Collected data entries
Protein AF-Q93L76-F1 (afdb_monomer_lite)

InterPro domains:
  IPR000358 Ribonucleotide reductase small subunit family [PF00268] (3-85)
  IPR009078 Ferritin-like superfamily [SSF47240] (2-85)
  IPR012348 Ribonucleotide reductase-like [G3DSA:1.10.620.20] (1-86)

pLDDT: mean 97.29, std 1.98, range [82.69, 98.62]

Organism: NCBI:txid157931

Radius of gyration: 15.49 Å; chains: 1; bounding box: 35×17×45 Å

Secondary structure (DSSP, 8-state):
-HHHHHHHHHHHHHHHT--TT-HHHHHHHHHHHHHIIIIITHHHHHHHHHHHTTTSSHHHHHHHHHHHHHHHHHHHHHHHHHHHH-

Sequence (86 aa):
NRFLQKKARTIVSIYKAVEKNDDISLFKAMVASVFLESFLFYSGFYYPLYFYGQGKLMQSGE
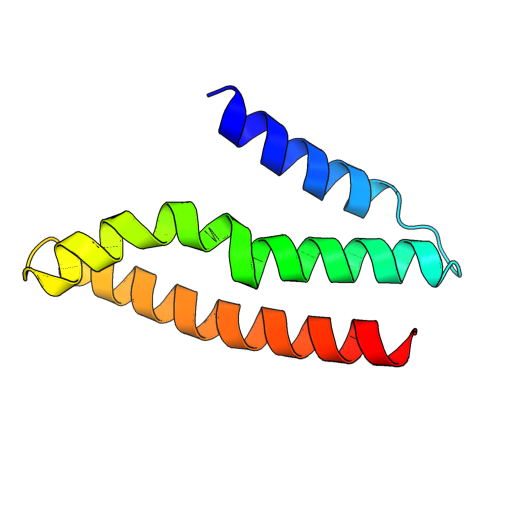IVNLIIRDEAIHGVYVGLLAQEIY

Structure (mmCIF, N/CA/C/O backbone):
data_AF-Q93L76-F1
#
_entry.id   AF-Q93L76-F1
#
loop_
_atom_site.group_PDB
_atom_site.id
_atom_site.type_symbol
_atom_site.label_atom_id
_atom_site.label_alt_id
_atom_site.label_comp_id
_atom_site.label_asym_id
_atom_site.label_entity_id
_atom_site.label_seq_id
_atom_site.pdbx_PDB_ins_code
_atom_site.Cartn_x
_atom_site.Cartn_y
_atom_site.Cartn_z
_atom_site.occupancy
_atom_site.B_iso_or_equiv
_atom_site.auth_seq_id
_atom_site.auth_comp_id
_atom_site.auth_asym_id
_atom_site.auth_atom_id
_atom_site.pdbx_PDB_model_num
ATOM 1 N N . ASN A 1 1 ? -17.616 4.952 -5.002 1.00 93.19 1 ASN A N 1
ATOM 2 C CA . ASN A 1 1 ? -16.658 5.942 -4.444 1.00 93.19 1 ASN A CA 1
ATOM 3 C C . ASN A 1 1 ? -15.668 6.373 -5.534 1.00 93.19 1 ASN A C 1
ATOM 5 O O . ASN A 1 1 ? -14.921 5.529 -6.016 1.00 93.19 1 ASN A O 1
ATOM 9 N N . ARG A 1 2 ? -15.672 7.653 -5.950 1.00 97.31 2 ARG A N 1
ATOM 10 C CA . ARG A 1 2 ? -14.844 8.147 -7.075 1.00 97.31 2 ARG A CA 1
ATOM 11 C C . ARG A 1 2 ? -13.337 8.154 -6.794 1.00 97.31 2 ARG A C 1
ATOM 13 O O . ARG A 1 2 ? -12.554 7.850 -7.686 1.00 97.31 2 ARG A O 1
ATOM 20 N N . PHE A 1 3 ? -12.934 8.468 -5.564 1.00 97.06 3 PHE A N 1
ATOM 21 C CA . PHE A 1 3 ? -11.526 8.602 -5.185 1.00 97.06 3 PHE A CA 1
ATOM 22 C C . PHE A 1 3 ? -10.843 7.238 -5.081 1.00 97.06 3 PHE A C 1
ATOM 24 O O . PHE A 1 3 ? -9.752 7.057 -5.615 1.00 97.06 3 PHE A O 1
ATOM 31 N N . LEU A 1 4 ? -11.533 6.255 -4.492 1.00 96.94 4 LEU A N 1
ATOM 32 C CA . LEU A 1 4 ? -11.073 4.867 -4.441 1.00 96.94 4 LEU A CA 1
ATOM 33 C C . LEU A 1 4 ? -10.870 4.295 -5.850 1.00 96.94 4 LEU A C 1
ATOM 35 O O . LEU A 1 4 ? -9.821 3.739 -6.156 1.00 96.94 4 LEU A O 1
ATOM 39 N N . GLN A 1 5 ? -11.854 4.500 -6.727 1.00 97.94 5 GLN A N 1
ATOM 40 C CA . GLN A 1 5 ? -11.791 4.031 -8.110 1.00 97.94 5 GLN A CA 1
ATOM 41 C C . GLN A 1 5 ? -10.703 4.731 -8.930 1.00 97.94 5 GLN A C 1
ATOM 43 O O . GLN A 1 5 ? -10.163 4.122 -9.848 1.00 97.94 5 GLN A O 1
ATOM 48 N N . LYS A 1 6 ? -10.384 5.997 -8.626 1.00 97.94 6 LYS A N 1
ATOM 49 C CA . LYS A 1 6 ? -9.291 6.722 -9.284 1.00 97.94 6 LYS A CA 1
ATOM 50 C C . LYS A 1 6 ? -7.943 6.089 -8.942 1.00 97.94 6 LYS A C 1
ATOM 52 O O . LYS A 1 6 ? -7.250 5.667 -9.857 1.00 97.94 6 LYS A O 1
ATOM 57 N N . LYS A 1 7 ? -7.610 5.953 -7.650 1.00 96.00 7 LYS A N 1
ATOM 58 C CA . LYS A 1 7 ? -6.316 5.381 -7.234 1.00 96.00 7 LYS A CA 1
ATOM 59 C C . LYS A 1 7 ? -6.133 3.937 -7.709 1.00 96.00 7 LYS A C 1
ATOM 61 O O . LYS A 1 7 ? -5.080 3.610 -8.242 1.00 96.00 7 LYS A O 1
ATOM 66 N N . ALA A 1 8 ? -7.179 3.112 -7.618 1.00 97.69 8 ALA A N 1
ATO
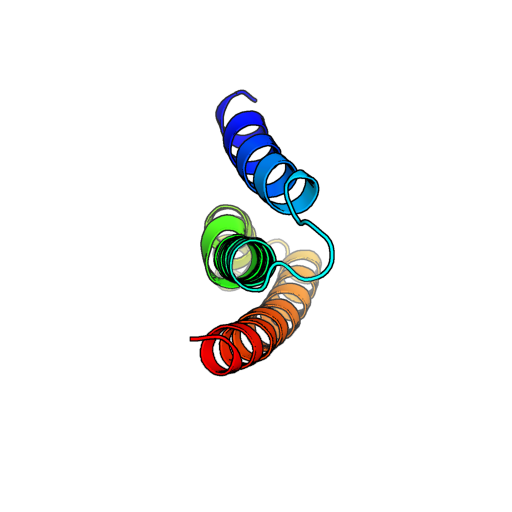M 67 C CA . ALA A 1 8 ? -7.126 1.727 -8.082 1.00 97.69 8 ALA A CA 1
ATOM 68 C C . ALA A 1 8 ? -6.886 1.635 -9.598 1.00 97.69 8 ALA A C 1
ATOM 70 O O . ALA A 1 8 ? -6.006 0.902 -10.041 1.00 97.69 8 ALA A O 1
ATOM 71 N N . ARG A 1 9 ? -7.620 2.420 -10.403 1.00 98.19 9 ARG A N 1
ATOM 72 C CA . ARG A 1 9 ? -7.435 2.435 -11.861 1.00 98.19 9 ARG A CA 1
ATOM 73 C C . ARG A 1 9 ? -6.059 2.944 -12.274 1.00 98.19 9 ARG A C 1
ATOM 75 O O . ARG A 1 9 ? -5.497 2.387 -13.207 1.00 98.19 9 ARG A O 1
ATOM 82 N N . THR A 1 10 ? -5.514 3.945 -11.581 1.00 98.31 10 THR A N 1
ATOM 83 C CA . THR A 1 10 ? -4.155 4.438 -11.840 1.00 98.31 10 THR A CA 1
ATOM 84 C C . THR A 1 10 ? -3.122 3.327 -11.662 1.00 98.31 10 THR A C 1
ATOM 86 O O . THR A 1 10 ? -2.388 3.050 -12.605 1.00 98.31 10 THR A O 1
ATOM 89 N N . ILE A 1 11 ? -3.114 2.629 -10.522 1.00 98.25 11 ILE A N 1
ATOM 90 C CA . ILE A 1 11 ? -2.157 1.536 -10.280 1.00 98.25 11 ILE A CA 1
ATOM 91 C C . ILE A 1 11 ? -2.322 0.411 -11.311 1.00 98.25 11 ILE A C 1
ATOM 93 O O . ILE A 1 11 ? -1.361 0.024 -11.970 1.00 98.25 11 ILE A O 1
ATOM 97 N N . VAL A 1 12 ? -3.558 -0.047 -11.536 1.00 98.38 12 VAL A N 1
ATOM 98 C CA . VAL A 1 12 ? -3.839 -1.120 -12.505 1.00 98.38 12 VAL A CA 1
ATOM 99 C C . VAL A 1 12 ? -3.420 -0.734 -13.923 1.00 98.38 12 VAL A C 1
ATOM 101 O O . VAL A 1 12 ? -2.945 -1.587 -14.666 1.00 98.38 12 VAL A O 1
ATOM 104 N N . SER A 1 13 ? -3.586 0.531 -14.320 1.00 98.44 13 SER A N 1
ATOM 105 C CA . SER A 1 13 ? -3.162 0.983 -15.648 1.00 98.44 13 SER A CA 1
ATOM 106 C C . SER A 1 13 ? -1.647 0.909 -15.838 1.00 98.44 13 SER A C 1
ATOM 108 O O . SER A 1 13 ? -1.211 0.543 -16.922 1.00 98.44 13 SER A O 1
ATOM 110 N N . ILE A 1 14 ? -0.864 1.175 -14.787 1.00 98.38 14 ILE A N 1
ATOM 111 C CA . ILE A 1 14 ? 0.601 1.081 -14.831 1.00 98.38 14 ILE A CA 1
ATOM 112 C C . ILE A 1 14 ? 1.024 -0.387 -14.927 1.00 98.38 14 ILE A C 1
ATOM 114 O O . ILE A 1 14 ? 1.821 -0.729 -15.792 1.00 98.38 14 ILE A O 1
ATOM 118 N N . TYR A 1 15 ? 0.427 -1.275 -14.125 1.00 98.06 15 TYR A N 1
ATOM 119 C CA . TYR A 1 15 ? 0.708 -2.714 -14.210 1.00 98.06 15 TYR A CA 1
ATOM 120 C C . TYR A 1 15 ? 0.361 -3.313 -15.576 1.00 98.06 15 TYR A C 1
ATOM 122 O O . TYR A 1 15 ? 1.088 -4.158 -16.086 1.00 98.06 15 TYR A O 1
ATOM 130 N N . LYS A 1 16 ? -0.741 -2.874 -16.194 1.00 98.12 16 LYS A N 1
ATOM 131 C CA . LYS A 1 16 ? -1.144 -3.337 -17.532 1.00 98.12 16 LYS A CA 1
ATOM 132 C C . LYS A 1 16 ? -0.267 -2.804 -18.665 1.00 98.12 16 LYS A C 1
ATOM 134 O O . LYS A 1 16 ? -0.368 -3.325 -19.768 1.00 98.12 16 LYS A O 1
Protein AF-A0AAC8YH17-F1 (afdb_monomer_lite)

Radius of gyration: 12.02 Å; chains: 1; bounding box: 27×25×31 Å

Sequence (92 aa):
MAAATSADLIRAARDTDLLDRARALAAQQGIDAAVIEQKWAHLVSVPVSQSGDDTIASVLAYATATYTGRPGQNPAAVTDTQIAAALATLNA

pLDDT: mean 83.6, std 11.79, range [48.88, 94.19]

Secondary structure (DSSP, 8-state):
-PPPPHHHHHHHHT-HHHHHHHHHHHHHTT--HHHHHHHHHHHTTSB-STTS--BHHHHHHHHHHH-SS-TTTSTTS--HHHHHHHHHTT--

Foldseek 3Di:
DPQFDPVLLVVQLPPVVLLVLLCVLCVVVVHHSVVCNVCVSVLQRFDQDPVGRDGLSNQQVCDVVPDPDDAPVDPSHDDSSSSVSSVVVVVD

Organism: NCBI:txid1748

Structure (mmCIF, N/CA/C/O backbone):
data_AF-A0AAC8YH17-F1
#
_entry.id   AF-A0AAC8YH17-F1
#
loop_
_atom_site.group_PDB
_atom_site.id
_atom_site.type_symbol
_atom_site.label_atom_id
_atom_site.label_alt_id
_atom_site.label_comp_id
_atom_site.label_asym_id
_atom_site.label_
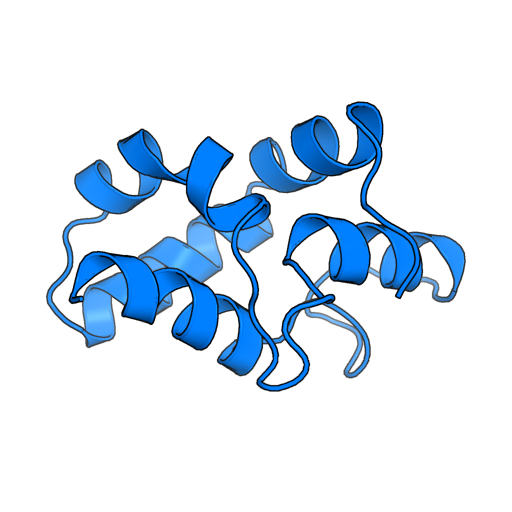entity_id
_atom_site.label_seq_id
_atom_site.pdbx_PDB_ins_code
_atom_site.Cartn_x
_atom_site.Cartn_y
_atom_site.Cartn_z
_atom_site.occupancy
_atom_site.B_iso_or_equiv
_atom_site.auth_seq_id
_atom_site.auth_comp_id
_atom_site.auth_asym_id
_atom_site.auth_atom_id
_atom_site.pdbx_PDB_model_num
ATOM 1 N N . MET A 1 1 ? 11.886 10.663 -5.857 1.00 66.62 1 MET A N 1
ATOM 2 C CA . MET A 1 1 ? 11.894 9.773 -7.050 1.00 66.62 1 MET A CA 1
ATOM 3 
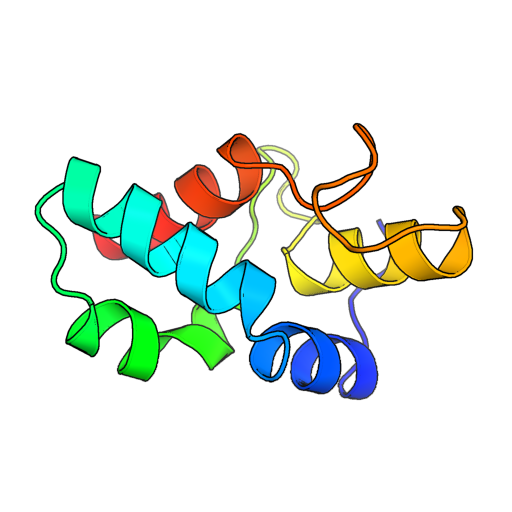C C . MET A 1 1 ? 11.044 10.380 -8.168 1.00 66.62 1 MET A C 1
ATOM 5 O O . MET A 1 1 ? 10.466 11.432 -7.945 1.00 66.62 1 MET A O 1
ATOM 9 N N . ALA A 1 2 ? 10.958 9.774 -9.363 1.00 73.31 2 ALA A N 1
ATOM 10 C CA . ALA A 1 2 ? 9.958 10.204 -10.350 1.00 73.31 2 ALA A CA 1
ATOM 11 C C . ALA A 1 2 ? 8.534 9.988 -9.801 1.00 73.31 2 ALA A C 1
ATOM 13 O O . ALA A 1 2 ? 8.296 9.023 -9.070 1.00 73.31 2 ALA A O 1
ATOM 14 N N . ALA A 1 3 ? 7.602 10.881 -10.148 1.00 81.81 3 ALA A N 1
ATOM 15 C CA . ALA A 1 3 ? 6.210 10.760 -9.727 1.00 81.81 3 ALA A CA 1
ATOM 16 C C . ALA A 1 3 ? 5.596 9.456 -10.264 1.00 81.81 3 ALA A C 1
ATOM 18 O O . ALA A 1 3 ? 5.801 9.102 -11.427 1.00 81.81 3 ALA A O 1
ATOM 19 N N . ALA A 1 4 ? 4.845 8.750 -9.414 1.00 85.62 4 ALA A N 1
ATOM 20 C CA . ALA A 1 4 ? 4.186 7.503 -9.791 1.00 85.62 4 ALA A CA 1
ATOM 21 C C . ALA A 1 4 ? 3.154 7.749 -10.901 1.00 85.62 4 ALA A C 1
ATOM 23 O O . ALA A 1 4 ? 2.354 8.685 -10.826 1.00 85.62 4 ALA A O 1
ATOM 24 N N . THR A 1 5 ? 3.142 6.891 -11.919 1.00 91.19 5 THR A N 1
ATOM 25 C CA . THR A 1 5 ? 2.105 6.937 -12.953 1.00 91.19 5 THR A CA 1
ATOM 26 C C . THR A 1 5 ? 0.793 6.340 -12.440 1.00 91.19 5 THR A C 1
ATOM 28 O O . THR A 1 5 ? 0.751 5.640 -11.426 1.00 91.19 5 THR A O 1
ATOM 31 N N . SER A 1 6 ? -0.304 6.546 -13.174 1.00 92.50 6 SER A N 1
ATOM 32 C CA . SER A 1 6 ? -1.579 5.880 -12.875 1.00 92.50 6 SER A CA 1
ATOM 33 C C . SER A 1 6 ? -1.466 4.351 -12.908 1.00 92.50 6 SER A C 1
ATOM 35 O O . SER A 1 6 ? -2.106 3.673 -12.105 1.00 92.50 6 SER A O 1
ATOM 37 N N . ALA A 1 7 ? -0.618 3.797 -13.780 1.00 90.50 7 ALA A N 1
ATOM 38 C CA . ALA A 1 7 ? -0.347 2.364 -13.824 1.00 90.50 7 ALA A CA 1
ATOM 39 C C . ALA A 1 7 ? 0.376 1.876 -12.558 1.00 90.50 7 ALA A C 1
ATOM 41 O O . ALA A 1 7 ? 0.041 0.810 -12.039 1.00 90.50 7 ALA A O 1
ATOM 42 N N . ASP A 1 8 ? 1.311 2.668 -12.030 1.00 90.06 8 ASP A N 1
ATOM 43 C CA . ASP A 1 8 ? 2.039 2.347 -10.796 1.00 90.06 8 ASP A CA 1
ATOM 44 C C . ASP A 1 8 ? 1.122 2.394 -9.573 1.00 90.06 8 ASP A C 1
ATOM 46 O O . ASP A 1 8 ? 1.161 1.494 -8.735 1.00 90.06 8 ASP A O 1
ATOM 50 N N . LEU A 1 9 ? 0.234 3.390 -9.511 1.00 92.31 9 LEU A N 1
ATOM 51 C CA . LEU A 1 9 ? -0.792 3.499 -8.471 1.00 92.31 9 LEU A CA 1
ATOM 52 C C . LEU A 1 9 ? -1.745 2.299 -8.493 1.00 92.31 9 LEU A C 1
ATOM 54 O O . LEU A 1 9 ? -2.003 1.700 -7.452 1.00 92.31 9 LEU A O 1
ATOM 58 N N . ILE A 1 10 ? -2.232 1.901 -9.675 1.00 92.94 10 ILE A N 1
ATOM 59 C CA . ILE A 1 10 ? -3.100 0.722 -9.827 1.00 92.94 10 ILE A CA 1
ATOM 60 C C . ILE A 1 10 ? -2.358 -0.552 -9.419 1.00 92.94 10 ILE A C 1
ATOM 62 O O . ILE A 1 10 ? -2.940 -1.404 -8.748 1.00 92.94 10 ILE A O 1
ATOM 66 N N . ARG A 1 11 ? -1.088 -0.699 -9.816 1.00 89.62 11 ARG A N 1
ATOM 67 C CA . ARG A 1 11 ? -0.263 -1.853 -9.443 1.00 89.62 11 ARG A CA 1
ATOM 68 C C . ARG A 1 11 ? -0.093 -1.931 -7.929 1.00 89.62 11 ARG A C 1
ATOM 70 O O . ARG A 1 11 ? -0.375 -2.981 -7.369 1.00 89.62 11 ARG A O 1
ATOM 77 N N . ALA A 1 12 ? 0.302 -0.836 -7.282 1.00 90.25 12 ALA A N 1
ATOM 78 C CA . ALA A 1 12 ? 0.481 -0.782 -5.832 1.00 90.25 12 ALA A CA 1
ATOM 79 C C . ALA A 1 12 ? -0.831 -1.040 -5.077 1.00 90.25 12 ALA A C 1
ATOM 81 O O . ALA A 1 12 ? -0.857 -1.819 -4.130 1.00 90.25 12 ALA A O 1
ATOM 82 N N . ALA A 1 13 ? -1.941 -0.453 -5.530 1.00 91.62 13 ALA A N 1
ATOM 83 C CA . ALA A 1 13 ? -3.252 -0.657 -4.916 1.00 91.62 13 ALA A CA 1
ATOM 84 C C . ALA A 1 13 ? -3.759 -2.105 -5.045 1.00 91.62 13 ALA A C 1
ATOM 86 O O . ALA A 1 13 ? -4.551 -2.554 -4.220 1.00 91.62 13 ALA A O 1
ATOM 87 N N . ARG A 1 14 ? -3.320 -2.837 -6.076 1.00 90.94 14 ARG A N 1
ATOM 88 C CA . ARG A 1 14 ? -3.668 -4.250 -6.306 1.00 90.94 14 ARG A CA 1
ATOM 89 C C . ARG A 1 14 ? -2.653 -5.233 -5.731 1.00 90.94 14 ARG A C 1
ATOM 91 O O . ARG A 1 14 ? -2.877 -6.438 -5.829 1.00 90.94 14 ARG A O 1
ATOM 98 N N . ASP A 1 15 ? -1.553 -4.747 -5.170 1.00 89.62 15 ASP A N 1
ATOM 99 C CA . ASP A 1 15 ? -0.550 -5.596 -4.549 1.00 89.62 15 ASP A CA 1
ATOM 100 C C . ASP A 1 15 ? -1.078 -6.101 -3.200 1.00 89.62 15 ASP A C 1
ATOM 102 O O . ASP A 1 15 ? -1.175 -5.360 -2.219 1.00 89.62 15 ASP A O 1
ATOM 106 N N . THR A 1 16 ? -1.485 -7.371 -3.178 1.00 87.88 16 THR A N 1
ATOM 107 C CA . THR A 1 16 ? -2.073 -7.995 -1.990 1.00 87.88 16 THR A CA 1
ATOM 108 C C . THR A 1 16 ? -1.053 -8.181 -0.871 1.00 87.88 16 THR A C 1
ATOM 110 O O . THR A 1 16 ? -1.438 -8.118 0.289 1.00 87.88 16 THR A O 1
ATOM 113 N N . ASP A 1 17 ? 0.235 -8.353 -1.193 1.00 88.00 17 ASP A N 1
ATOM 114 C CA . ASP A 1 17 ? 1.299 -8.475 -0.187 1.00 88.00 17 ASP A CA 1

WHAT TO PRODUCE
In the data above, start at the line holding "Organism: NCBI:txid157931" and stop after the line holding "ATOM 9 N N . ARG"; write out those lines exactly, without pictures.

EXERCISE ANSWER
Organism: NCBI:txid157931

Radius of gyration: 15.49 Å; chains: 1; bounding box: 35×17×45 Å

Secondary structure (DSSP, 8-state):
-HHHHHHHHHHHHHHHT--TT-HHHHHHHHHHHHHIIIIITHHHHHHHHHHHTTTSSHHHHHHHHHHHHHHHHHHHHHHHHHHHH-

Sequence (86 aa):
NRFLQKKARTIVSIYKAVEKNDDISLFKAMVASVFLESFLFYSGFYYPLYFYGQGKLMQSGE
IVNLIIRDEAIHGVYVGLLAQEIY

Structure (mmCIF, N/CA/C/O backbone):
data_AF-Q93L76-F1
#
_entry.id   AF-Q93L76-F1
#
loop_
_atom_site.group_PDB
_atom_site.id
_atom_site.type_symbol
_atom_site.label_atom_id
_atom_site.label_alt_id
_atom_site.label_comp_id
_atom_site.label_asym_id
_atom_site.label_entity_id
_atom_site.label_seq_id
_atom_site.pdbx_PDB_ins_code
_atom_site.Cartn_x
_atom_site.Cartn_y
_atom_site.Cartn_z
_atom_site.occupancy
_atom_site.B_iso_or_equiv
_atom_site.auth_seq_id
_atom_site.auth_comp_id
_atom_site.auth_asym_id
_atom_site.auth_atom_id
_atom_site.pdbx_PDB_model_num
ATOM 1 N N . ASN A 1 1 ? -17.616 4.952 -5.002 1.00 93.19 1 ASN A N 1
ATOM 2 C CA . ASN A 1 1 ? -16.658 5.942 -4.444 1.00 93.19 1 ASN A CA 1
ATOM 3 C C . ASN A 1 1 ? -15.668 6.373 -5.534 1.00 93.19 1 ASN A C 1
ATOM 5 O O . ASN A 1 1 ? -14.921 5.529 -6.016 1.00 93.19 1 ASN A O 1
ATOM 9 N N . ARG A 1 2 ? -15.672 7.653 -5.950 1.00 97.31 2 ARG A N 1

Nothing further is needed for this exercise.